I would recommend a real low spindle speed to start. That oil in the head is likely quite thick in these temperatures. Just a suggestion though.


----------



## Chris Bettis (Dec 18, 2015)

Oh Cmon Bill. How do we break in race engines?
 
Sent from my LG-LS980 using Tapatalk


----------



## Chris Bettis (Dec 20, 2015)

Ok so I got a few more things accomplished. The whole garage is moved around now and the mill has been placed in it's new home. I've got it all mostly cleaned off. With wax and grease remover and wd40. There was a brief break from working because my nephew's wanted to see the mill run. They like building lego robots and my dad and I mentioned the robots we had built for my brothers high school robotics program. So i showed them how it worked and made a couple light cuts in a piece of 1/4" flat strap they were all amazed because they had never seen anything like it before. Of course it didn't take much convincing me to show them. I was pretty impressed at how interested they were in it. I also fired up my lathe and showed them how it works to. After they went home I went back out cleaned the chips up and pulled all the gibs and put them in my parts washer. I was impressed they were all scraped and flaked along the friction surfaces (is this normal on these machines)?? 
Anyway here is my next question. I did find a decent amount of casting sand and nastiness behind the gibs. This obviously needs to be cleaned out. However I'm having a tough time mentally pulling the bearing blocks off of my brand new machine. Why on earth do they bondo around the joints from the factory. My question is this what aerosol solvents would work well to flood and clean inside there without dissolving the paint? I usually go the brake clean route but it will take paint with it.
I know the best solution would be disassembling everything and thoroughly cleaning, and deburing all of it.  Which may still happen but id like to try flooding with a high pressure aerosol first then inspecting with a borescope and 50 cal cotton barrel swabs coated in light grease to catch any left overs then cleaning out the grease oiling and re assembly. Any recommendations on paint safe solvents? 
	

		
			
		

		
	




Sent from my LG-LS980 using Tapatalk


----------



## coolidge (Dec 20, 2015)

Chris Bettis said:


> Im a pirate.. Actually its the only thing my younger days didn't ruin.. That and cider. Everything else gives me a headache.
> 
> Sent from my LG-LS980 using Tapatalk



No I'm a pirate and I dig up shipwreck treasure too, here are 2 pieces of 8 from the 1700's encased in iron and shells.


----------



## maker of things (Dec 20, 2015)

If you care about the stuff back there now, will you really ever trust the results of a flush? If you can wait a couple days.  I'm tearing mine apart over the next 2 days for ballscrew conversion.  I can take pics and at least tell you what not to do.  Bill had his all apart for the one shot oiler conversion so he may already have advice in the matter.

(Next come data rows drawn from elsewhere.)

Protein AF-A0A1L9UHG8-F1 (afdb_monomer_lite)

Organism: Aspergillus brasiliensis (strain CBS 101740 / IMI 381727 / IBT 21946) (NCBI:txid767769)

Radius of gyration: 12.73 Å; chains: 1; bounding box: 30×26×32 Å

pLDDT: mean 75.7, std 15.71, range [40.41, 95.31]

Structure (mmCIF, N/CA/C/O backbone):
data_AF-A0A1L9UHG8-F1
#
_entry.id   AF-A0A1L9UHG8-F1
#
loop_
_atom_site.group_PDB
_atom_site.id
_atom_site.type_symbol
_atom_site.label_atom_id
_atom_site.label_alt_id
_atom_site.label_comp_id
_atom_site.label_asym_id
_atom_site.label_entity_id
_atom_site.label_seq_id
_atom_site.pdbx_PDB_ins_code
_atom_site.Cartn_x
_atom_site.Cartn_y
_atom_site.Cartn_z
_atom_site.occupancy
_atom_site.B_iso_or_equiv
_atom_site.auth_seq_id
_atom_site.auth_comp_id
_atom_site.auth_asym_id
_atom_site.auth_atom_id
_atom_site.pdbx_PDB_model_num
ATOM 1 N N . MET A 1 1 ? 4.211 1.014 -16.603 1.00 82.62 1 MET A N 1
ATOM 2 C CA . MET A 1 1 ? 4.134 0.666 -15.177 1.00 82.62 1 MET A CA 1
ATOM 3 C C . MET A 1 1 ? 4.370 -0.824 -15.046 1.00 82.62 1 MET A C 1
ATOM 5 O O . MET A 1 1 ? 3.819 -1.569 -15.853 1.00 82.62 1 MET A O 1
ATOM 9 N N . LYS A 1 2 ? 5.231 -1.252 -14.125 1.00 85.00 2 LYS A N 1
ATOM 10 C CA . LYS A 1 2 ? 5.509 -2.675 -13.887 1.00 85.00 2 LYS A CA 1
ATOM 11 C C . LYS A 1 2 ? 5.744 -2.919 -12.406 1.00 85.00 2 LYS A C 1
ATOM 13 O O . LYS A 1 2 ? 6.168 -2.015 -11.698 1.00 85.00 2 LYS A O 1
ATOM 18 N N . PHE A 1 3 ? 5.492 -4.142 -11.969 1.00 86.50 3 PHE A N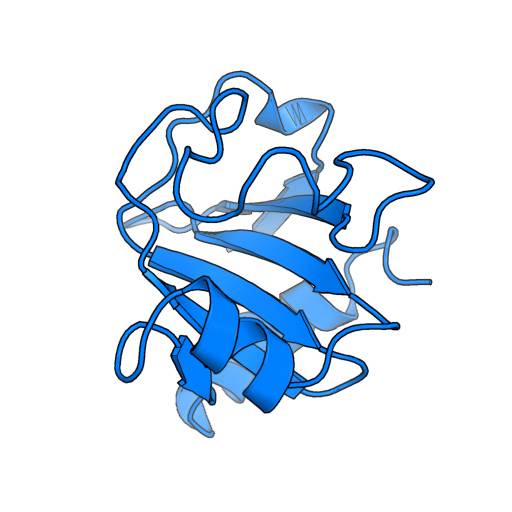 1
ATOM 19 C CA . PHE A 1 3 ? 5.851 -4.569 -10.629 1.00 86.50 3 PHE A CA 1
ATOM 20 C C . PHE A 1 3 ? 7.311 -5.033 -10.589 1.00 86.50 3 PHE A C 1
ATOM 22 O O . PHE A 1 3 ? 7.754 -5.746 -11.493 1.00 86.50 3 PHE A O 1
ATOM 29 N N . ILE A 1 4 ? 8.036 -4.617 -9.557 1.00 85.00 4 ILE A N 1
ATOM 30 C CA . ILE A 1 4 ? 9.386 -5.056 -9.209 1.00 85.00 4 ILE A CA 1
ATOM 31 C C . ILE A 1 4 ? 9.290 -5.736 -7.848 1.00 85.00 4 ILE A C 1
ATOM 33 O O . ILE A 1 4 ? 8.835 -5.119 -6.890 1.00 85.00 4 ILE A O 1
ATOM 37 N N . ASP A 1 5 ? 9.690 -7.000 -7.772 1.00 80.81 5 ASP A N 1
ATOM 38 C CA . ASP A 1 5 ? 9.589 -7.811 -6.558 1.00 80.81 5 ASP A CA 1
ATOM 39 C C . ASP A 1 5 ? 10.505 -7.330 -5.422 1.00 80.81 5 ASP A C 1
ATOM 41 O O . ASP A 1 5 ? 11.470 -6.594 -5.637 1.00 80.81 5 ASP A O 1
ATOM 45 N N . ALA A 1 6 ? 10.186 -7.749 -4.196 1.00 74.31 6 ALA A N 1
ATOM 46 C CA . ALA A 1 6 ? 10.894 -7.359 -2.980 1.00 74.31 6 ALA A CA 1
ATOM 47 C C . ALA A 1 6 ? 12.403 -7.660 -3.023 1.00 74.31 6 ALA A C 1
ATOM 49 O O . ALA A 1 6 ? 13.197 -6.813 -2.601 1.00 74.31 6 ALA A O 1
ATOM 50 N N . ASP A 1 7 ? 12.798 -8.816 -3.566 1.00 71.31 7 ASP A N 1
ATOM 51 C CA . ASP A 1 7 ? 14.202 -9.235 -3.665 1.00 71.31 7 ASP A CA 1
ATOM 52 C C . ASP A 1 7 ? 14.990 -8.308 -4.602 1.00 71.31 7 ASP A C 1
ATOM 54 O O . ASP A 1 7 ? 16.110 -7.888 -4.293 1.00 71.31 7 ASP A O 1
ATOM 58 N N . SER A 1 8 ? 14.370 -7.911 -5.712 1.00 69.62 8 SER A N 1
ATOM 59 C CA . SER A 1 8 ? 14.908 -6.94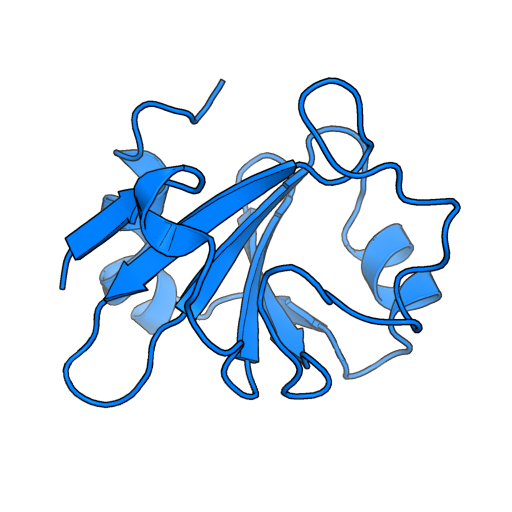3 -6.671 1.00 69.62 8 SER A CA 1
ATOM 60 C C . SER A 1 8 ? 14.833 -5.494 -6.168 1.00 69.62 8 SER A C 1
ATOM 62 O O . SER A 1 8 ? 15.585 -4.634 -6.630 1.00 69.62 8 SER A O 1
ATOM 64 N N . ALA A 1 9 ? 13.945 -5.207 -5.214 1.00 61.47 9 ALA A N 1
ATOM 65 C CA . ALA A 1 9 ? 13.639 -3.867 -4.720 1.00 61.47 9 ALA A CA 1
ATOM 66 C C . ALA A 1 9 ? 14.471 -3.406 -3.516 1.00 61.47 9 ALA A C 1
ATOM 68 O O . ALA A 1 9 ? 14.323 -2.263 -3.075 1.00 61.47 9 ALA A O 1
ATOM 69 N N . HIS A 1 10 ? 15.338 -4.258 -2.969 1.00 54.56 10 HIS A N 1
ATOM 70 C CA . HIS A 1 10 ? 15.952 -4.095 -1.645 1.00 54.56 10 HIS A CA 1
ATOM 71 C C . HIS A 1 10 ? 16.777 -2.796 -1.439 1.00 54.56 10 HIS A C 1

That aside you are the first person I have come across who reported actually finding sand in a chinese machine.  You get a gold star.


----------



## wrmiller (Dec 20, 2015)

When I first got my mill, I basically pulled the gibbs (yes, they were scraped and flaked. Flat too.), deburred, and ran a stone over them and oiled the crap out of everything after flushing the ways out with a half dozen aerosol cans of WD-40. Adjusted the gibbs and ran it for a few days like that doing some test cuts and making a couple of small parts I needed to finish a project. The mill did OK, but I knew in my heart that I really needed to get into this thing and see what's what. It IS a Chinese machine after all, so of course fit and finish are suspect. I accept this as a matter of course, as do some other folks, but some expect a perfect machine right out of the box at this price point. YMMV...

Like I said on the phone yesterday, for all intents and purposes I personally looked at the purchase of the 12Z as getting a set of base, saddle, column, and head castings pre-machined for a couple thousand dollars (try asking a US company to do that for the same money). Everything else is suspect and will get fixed, replaced, and/or modified until the machine meets MY standards. But I am a bit odd compared to most folks, or so my wife keeps telling me.

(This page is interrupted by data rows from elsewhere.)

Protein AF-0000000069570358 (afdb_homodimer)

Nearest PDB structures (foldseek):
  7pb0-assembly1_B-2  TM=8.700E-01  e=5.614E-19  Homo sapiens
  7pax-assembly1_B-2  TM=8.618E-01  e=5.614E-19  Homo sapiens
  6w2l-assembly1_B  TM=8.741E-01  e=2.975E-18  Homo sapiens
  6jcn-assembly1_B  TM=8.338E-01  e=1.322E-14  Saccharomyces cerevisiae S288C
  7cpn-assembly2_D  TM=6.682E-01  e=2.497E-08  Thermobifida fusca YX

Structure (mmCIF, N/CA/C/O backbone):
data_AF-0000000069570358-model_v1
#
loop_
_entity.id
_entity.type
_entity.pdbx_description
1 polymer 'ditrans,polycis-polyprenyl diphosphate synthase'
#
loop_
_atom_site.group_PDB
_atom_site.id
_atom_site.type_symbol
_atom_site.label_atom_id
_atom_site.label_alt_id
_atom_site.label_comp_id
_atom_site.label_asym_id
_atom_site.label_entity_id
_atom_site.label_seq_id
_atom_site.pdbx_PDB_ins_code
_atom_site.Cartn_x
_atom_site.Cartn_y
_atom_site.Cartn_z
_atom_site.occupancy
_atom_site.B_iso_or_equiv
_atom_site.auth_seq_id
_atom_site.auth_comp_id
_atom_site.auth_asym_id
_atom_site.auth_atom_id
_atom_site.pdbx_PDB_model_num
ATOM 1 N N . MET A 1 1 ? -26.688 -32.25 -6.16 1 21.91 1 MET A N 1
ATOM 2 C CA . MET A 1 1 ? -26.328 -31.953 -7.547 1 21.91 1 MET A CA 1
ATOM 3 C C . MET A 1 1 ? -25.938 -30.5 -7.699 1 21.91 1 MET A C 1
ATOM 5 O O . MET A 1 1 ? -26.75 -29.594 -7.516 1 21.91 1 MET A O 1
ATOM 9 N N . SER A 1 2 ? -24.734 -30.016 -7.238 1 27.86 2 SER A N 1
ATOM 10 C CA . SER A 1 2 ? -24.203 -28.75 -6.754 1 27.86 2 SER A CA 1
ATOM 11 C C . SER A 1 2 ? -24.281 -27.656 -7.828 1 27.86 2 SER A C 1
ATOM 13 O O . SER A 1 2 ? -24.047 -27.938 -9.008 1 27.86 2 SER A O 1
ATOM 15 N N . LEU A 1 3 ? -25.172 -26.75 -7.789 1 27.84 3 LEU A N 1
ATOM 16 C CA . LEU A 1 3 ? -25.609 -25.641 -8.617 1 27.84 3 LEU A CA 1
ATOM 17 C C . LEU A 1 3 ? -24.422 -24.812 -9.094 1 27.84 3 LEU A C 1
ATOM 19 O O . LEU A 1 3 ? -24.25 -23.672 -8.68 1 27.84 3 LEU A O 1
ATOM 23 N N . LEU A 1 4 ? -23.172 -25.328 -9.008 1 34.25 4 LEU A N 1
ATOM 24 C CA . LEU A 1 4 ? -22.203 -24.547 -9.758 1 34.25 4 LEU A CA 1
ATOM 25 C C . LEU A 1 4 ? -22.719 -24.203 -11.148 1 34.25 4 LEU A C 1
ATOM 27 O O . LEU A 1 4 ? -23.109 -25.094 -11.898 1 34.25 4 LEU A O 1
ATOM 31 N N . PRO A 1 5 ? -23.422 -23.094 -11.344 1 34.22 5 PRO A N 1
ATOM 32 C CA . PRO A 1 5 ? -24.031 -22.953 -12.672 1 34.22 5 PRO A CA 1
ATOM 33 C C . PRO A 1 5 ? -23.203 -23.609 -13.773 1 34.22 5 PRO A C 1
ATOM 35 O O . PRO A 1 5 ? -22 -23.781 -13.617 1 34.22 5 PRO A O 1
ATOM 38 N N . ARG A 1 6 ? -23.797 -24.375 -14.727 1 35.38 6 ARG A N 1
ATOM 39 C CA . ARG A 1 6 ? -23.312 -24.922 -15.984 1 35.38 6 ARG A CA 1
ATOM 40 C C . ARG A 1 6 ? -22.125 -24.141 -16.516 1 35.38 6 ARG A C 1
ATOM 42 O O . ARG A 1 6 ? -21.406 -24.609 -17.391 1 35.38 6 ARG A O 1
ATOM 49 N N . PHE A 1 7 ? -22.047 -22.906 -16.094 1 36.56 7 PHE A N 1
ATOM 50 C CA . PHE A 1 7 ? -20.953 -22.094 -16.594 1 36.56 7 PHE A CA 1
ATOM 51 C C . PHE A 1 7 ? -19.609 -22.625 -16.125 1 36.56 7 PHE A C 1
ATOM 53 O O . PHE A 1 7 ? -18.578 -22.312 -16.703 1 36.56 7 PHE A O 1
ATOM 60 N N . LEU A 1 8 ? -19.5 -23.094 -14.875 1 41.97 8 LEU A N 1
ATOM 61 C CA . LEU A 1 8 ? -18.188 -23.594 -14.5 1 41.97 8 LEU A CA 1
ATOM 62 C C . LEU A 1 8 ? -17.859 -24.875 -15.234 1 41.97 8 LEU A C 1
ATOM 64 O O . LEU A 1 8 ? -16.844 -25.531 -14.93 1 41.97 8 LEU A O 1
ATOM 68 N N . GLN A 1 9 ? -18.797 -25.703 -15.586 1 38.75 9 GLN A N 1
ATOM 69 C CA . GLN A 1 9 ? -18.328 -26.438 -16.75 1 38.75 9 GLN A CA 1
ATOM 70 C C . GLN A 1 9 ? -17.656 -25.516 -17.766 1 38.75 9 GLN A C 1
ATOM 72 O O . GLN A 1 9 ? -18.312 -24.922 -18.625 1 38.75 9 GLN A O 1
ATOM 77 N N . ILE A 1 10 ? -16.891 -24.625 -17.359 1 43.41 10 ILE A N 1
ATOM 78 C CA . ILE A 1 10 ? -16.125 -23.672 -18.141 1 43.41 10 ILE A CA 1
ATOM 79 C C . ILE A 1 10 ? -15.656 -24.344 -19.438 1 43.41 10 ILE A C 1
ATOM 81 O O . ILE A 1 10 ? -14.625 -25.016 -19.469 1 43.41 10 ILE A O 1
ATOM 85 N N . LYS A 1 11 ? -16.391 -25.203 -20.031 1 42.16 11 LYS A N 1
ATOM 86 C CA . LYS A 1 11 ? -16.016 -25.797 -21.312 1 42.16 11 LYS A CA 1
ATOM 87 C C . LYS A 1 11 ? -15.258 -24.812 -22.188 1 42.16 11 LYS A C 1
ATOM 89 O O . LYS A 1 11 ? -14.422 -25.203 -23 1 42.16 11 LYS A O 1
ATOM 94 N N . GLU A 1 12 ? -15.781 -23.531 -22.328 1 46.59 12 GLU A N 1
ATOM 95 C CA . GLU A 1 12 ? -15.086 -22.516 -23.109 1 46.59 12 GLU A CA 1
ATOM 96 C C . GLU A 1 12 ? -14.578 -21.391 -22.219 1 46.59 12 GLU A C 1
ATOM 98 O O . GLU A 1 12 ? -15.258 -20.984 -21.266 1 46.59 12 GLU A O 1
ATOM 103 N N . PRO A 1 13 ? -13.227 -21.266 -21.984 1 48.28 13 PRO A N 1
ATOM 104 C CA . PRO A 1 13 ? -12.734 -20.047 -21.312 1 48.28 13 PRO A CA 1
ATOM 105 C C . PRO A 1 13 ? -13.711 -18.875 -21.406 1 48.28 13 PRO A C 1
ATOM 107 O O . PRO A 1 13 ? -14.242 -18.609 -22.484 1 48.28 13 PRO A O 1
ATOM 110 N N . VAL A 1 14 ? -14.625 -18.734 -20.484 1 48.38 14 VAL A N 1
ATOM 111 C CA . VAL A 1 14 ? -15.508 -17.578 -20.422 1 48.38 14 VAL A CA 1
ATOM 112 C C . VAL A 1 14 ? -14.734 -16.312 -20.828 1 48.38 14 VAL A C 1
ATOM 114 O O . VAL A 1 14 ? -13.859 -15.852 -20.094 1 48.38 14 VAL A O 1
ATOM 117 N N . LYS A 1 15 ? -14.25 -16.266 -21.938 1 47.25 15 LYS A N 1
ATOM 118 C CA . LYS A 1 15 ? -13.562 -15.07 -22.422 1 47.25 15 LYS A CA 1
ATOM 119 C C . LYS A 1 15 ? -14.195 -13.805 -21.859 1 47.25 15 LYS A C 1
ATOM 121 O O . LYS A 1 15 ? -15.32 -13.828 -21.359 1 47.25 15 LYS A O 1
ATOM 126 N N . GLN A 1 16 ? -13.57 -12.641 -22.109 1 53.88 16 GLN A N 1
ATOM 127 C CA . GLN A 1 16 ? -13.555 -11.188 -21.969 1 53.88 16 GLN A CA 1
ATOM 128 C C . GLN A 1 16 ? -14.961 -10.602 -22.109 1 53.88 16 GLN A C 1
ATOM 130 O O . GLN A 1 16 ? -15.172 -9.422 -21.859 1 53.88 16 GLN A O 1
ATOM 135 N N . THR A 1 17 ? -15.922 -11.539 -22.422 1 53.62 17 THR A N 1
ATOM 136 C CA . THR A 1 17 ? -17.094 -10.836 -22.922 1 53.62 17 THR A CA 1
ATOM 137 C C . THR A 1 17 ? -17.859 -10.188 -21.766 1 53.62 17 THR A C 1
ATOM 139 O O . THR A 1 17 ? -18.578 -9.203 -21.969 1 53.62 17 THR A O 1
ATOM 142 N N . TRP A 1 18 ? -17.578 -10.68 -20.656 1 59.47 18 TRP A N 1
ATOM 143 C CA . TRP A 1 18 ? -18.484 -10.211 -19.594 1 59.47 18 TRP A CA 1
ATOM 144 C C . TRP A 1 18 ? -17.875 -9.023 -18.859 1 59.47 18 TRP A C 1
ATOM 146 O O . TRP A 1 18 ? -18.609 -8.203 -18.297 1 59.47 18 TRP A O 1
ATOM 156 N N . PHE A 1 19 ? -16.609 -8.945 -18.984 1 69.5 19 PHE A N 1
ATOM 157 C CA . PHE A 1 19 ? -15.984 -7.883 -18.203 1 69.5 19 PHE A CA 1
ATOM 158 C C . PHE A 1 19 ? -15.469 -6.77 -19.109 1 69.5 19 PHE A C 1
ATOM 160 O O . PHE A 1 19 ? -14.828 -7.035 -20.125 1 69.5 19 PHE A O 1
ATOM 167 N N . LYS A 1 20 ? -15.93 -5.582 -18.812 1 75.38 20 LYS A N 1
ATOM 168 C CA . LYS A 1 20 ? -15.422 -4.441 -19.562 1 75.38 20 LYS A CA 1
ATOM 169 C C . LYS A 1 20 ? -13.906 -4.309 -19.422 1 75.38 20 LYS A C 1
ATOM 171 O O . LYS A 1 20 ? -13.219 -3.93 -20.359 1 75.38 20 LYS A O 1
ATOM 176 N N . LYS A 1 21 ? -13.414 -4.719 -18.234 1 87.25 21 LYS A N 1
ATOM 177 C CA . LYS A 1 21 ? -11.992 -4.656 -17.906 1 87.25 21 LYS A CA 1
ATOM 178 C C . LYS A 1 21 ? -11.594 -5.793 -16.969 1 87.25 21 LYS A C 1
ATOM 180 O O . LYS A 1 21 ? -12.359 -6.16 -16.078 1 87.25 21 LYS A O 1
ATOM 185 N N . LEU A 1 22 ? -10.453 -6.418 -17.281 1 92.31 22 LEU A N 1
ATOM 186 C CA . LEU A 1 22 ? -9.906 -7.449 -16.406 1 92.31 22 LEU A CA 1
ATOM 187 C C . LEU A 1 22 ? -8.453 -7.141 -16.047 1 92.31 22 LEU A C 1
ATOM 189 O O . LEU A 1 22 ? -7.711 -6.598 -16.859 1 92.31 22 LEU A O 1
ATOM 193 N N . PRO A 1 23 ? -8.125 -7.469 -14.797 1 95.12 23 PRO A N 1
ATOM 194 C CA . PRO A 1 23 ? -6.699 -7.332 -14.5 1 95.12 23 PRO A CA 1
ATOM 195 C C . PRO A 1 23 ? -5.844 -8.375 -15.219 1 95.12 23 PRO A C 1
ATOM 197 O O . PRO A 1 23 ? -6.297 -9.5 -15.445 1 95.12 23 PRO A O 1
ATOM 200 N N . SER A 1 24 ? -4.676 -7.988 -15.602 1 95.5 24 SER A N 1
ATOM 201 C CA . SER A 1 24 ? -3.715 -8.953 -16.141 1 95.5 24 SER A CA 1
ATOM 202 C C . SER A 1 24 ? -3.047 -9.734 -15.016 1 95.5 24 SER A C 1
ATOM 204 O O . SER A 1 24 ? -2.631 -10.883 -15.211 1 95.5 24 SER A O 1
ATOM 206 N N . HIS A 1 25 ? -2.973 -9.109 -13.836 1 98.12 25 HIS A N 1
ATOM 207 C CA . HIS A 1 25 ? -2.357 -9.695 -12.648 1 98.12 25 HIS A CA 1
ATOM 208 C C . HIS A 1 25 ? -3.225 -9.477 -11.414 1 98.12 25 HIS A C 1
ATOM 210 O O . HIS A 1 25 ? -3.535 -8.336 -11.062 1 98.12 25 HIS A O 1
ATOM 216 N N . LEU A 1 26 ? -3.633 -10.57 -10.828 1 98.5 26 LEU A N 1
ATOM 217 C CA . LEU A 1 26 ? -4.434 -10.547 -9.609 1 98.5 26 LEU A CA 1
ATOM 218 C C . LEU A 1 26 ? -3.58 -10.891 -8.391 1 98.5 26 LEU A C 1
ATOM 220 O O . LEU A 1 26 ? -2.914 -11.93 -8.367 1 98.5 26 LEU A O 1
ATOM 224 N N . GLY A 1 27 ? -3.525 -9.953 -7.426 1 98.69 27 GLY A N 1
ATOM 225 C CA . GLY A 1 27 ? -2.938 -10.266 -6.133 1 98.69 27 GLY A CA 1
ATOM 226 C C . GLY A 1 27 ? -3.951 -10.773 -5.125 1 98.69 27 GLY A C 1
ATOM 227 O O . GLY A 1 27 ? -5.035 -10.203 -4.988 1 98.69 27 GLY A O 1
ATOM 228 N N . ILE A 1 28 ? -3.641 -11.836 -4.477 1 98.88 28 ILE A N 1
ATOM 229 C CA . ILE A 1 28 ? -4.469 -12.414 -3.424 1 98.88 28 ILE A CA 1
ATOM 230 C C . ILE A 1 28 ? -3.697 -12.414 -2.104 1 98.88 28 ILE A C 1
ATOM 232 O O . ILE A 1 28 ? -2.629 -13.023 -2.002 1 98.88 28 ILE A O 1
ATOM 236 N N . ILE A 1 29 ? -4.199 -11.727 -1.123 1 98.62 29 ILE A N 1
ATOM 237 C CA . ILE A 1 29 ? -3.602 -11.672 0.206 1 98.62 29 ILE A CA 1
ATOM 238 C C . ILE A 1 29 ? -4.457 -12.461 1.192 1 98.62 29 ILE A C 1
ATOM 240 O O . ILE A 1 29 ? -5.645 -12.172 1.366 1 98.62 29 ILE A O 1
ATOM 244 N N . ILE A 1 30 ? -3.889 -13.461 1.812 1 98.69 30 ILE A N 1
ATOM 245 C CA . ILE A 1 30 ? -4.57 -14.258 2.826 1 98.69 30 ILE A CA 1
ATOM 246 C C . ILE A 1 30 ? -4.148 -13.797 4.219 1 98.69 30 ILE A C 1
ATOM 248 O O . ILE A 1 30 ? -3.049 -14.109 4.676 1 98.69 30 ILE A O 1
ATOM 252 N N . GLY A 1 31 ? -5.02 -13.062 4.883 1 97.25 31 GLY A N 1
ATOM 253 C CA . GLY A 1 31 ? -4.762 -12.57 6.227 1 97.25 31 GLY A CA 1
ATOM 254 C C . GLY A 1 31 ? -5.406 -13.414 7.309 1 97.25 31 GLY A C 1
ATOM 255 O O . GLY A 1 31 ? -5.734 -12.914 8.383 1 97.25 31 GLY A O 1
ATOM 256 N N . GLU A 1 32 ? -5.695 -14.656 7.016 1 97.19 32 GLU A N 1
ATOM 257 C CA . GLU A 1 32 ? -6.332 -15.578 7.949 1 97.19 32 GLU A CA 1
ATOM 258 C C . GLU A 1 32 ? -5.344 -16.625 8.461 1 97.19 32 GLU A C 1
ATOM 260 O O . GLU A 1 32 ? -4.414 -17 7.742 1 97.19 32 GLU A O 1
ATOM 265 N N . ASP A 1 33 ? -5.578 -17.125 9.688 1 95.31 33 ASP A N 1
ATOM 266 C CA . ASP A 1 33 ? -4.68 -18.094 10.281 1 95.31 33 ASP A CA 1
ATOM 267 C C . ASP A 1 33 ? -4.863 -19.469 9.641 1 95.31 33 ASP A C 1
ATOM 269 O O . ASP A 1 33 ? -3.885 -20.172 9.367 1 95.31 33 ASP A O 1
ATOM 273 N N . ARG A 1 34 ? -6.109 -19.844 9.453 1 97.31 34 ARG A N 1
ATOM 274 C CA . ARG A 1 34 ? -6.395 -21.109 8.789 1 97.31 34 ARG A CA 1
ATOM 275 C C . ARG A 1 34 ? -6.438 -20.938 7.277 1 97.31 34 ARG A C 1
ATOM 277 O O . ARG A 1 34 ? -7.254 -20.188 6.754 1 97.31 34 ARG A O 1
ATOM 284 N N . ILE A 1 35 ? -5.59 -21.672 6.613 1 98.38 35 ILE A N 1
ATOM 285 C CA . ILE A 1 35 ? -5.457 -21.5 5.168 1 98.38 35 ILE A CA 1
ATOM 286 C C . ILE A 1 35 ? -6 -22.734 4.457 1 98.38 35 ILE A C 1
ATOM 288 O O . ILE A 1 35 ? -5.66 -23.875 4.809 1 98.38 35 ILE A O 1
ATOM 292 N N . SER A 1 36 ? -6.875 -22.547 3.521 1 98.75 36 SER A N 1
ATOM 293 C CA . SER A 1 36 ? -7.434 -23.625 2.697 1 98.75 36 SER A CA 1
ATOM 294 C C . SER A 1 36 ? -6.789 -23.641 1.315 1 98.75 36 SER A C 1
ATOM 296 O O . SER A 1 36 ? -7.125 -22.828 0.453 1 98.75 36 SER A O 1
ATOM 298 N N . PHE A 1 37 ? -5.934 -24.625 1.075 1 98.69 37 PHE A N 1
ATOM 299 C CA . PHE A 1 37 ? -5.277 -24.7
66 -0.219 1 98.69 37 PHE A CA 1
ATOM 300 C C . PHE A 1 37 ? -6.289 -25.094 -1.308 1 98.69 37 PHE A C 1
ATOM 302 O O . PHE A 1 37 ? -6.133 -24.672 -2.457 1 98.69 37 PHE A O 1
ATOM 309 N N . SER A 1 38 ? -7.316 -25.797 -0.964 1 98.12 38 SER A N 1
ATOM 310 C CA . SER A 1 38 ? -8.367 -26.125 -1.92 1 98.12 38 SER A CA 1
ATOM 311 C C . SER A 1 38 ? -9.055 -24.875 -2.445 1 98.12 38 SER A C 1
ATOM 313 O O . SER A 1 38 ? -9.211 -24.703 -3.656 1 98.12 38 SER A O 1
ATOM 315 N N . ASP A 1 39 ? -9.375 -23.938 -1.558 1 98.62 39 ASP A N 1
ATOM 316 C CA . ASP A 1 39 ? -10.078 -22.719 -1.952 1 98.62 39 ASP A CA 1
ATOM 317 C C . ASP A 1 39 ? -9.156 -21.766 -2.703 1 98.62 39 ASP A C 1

That and my oiler kit showed up from Paul.

So, I tore it apart. Gentle taps with a dead-blow to loosen the bearing blocks (yes, they are bondo'd and painted over). Pulled the table, saddle, screws, and bearing blocks. Sharpened a thick-bladed putty knife and attacked the paint and bondo anywhere near a mounting or sliding surface on the table, saddle, base, and bearing blocks (I may re-paint someday. Maybe). Cleaned and deburred everything. Filed all of the sharp edges off of the table and stoned the top and all the sliding surfaces. Same process for the base, saddle, and bearing blocks.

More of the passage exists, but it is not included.